WORK TASK: Copying nothing before it, reproduce the line that holds "ATOM 86 O O" and every line after it in the data, exactly.

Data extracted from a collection
○ ○ ○ ○ ○

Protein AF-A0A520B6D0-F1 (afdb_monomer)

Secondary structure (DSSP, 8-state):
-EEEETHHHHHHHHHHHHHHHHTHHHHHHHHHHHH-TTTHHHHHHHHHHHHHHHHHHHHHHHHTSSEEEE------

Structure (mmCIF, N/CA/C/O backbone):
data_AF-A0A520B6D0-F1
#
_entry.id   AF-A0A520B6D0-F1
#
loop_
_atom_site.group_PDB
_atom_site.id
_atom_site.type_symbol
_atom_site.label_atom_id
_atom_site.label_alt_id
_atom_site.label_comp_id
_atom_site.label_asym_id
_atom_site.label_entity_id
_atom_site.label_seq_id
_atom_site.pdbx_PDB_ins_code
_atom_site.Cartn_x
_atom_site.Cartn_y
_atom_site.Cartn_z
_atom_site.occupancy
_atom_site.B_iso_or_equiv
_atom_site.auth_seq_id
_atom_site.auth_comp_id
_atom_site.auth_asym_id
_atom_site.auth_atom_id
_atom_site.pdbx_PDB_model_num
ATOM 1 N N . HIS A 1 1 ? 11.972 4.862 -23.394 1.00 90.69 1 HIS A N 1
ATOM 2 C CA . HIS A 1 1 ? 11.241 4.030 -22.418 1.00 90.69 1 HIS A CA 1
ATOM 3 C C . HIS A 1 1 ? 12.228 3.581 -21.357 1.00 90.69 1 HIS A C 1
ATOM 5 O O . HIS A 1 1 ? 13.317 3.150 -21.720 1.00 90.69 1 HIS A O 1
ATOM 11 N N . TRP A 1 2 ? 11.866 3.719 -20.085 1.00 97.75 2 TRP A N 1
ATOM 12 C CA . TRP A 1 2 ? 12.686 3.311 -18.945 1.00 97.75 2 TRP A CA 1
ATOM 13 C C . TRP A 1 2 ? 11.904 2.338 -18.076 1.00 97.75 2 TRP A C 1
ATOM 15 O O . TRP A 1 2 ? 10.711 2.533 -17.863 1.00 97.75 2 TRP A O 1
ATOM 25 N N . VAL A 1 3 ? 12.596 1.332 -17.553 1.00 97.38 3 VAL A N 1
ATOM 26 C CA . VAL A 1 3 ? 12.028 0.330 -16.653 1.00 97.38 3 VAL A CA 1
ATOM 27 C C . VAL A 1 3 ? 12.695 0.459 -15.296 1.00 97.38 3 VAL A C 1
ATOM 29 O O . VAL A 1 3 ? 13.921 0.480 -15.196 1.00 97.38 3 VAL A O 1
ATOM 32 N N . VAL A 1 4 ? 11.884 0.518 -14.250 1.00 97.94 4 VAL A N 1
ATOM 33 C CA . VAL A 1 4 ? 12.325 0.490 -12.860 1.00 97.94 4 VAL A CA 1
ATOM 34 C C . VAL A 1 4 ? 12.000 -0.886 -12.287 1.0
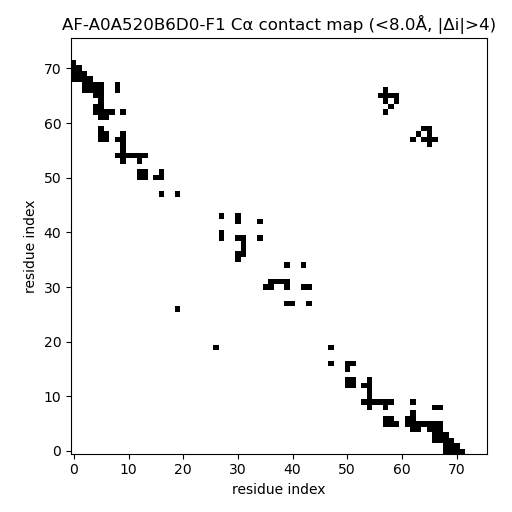0 97.94 4 VAL A C 1
ATOM 36 O O . VAL A 1 4 ? 10.842 -1.307 -12.301 1.00 97.94 4 VAL A O 1
ATOM 39 N N . ASN A 1 5 ? 13.026 -1.582 -11.783 1.00 98.19 5 ASN A N 1
ATOM 40 C CA . ASN A 1 5 ? 12.889 -2.901 -11.158 1.00 98.19 5 ASN A CA 1
ATOM 41 C C . ASN A 1 5 ? 11.837 -2.871 -10.034 1.00 98.19 5 ASN A C 1
ATOM 43 O O . ASN A 1 5 ? 11.811 -1.927 -9.231 1.00 98.19 5 ASN A O 1
ATOM 47 N N . GLY A 1 6 ? 11.014 -3.921 -9.970 1.00 98.50 6 GLY A N 1
ATOM 48 C CA . GLY A 1 6 ? 9.869 -4.034 -9.067 1.00 98.50 6 GLY A CA 1
ATOM 49 C C . GLY A 1 6 ? 10.208 -3.878 -7.593 1.00 98.50 6 GLY A C 1
ATOM 50 O O . GLY A 1 6 ? 9.426 -3.286 -6.853 1.00 98.50 6 GLY A O 1
ATOM 51 N N . THR A 1 7 ? 11.419 -4.262 -7.178 1.00 98.44 7 THR A N 1
ATOM 52 C CA . THR A 1 7 ? 11.881 -4.142 -5.785 1.00 98.44 7 THR A CA 1
ATOM 53 C C . THR A 1 7 ? 11.751 -2.711 -5.256 1.00 98.44 7 THR A C 1
ATOM 55 O O . THR A 1 7 ? 11.530 -2.501 -4.066 1.00 98.44 7 THR A O 1
ATOM 58 N N . ASN A 1 8 ? 11.858 -1.694 -6.119 1.00 98.38 8 ASN A N 
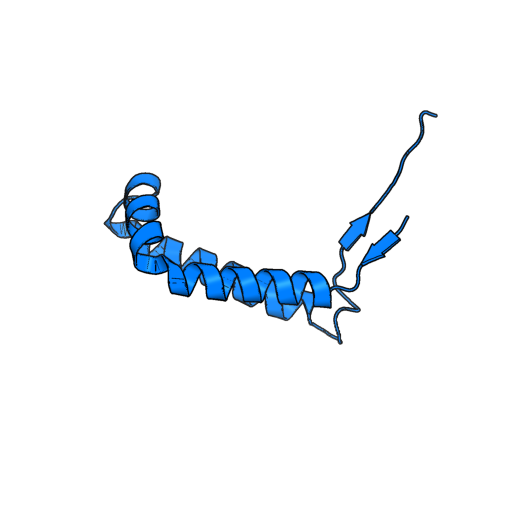1
ATOM 59 C CA . ASN A 1 8 ? 11.639 -0.308 -5.700 1.00 98.38 8 ASN A CA 1
ATOM 60 C C . ASN A 1 8 ? 10.198 -0.077 -5.230 1.00 98.38 8 ASN A C 1
ATOM 62 O O . ASN A 1 8 ? 9.990 0.488 -4.161 1.00 98.38 8 ASN A O 1
ATOM 66 N N . TYR A 1 9 ? 9.212 -0.564 -5.984 1.00 98.19 9 TYR A N 1
ATOM 67 C CA . TYR A 1 9 ? 7.805 -0.450 -5.609 1.00 98.19 9 TYR A CA 1
ATOM 68 C C . TYR A 1 9 ? 7.440 -1.383 -4.444 1.00 98.19 9 TYR A C 1
ATOM 70 O O . TYR A 1 9 ? 6.621 -1.019 -3.596 1.00 98.19 9 TYR A O 1
ATOM 78 N N . GLY A 1 10 ? 8.096 -2.546 -4.351 1.00 98.50 10 GLY A N 1
ATOM 79 C CA . GLY A 1 10 ? 8.007 -3.432 -3.188 1.00 98.50 10 GLY A CA 1
ATOM 80 C C . GLY A 1 10 ? 8.378 -2.700 -1.894 1.00 98.50 10 GLY A C 1
ATOM 81 O O . GLY A 1 10 ? 7.562 -2.607 -0.977 1.00 98.50 10 GLY A O 1
ATOM 82 N N . LYS A 1 11 ? 9.546 -2.041 -1.873 1.00 98.50 11 LYS A N 1
ATOM 83 C CA . LYS A 1 11 ? 9.988 -1.189 -0.751 1.00 98.50 11 LYS A CA 1
ATOM 84 C C . LYS A 1 11 ? 9.021 -0.044 -0.455 1.00 98.50 11 LYS A C 1
ATOM 86 O O . LYS A 1 11 ? 8.785 0.276 0.708 1.00 98.50 11 LYS A O 1
ATOM 91 N N . THR A 1 12 ? 8.460 0.590 -1.485 1.00 98.50 12 THR A N 1
ATOM 92 C CA . THR A 1 12 ? 7.442 1.635 -1.303 1.00 98.50 12 THR A CA 1
ATOM 93 C C . THR A 1 12 ? 6.196 1.085 -0.605 1.00 98.50 12 THR A C 1
ATOM 95 O O . THR A 1 12 ? 5.714 1.701 0.343 1.00 98.50 12 THR A O 1
ATOM 98 N N . SER A 1 13 ? 5.714 -0.090 -1.014 1.00 98.56 13 SER A N 1
ATOM 99 C CA . SER A 1 13 ? 4.539 -0.737 -0.416 1.00 98.56 13 SER A CA 1
ATOM 100 C C . SER A 1 13 ? 4.782 -1.119 1.050 1.00 98.56 13 SER A C 1
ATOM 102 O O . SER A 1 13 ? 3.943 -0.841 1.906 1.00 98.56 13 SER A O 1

○ ○ ○ ○ ○

RESULT OF THIS TASK:
ATOM 86 O O . LYS A 1 11 ? 8.785 0.276 0.708 1.00 98.50 11 LYS A O 1
ATOM 91 N N . THR A 1 12 ? 8.460 0.590 -1.485 1.00 98.50 12 THR A N 1
ATOM 92 C CA . THR A 1 12 ? 7.442 1.635 -1.303 1.00 98.50 12 THR A CA 1
ATOM 93 C C . THR A 1 12 ? 6.196 1.085 -0.605 1.00 98.50 12 THR A C 1
ATOM 95 O O . THR A 1 12 ? 5.714 1.701 0.343 1.00 98.50 12 THR A O 1
ATOM 98 N N . SER A 1 13 ? 5.714 -0.090 -1.014 1.00 98.56 13 SER A N 1
ATOM 99 C CA . SER A 1 13 ? 4.539 -0.737 -0.416 1.00 98.56 13 SER A CA 1
ATOM 100 C C . SER A 1 13 ? 4.782 -1.119 1.050 1.00 98.56 13 SER A C 1
ATOM 102 O O . SER A 1 13 ? 3.943 -0.841 1.906 1.00 98.56 13 SER A O 1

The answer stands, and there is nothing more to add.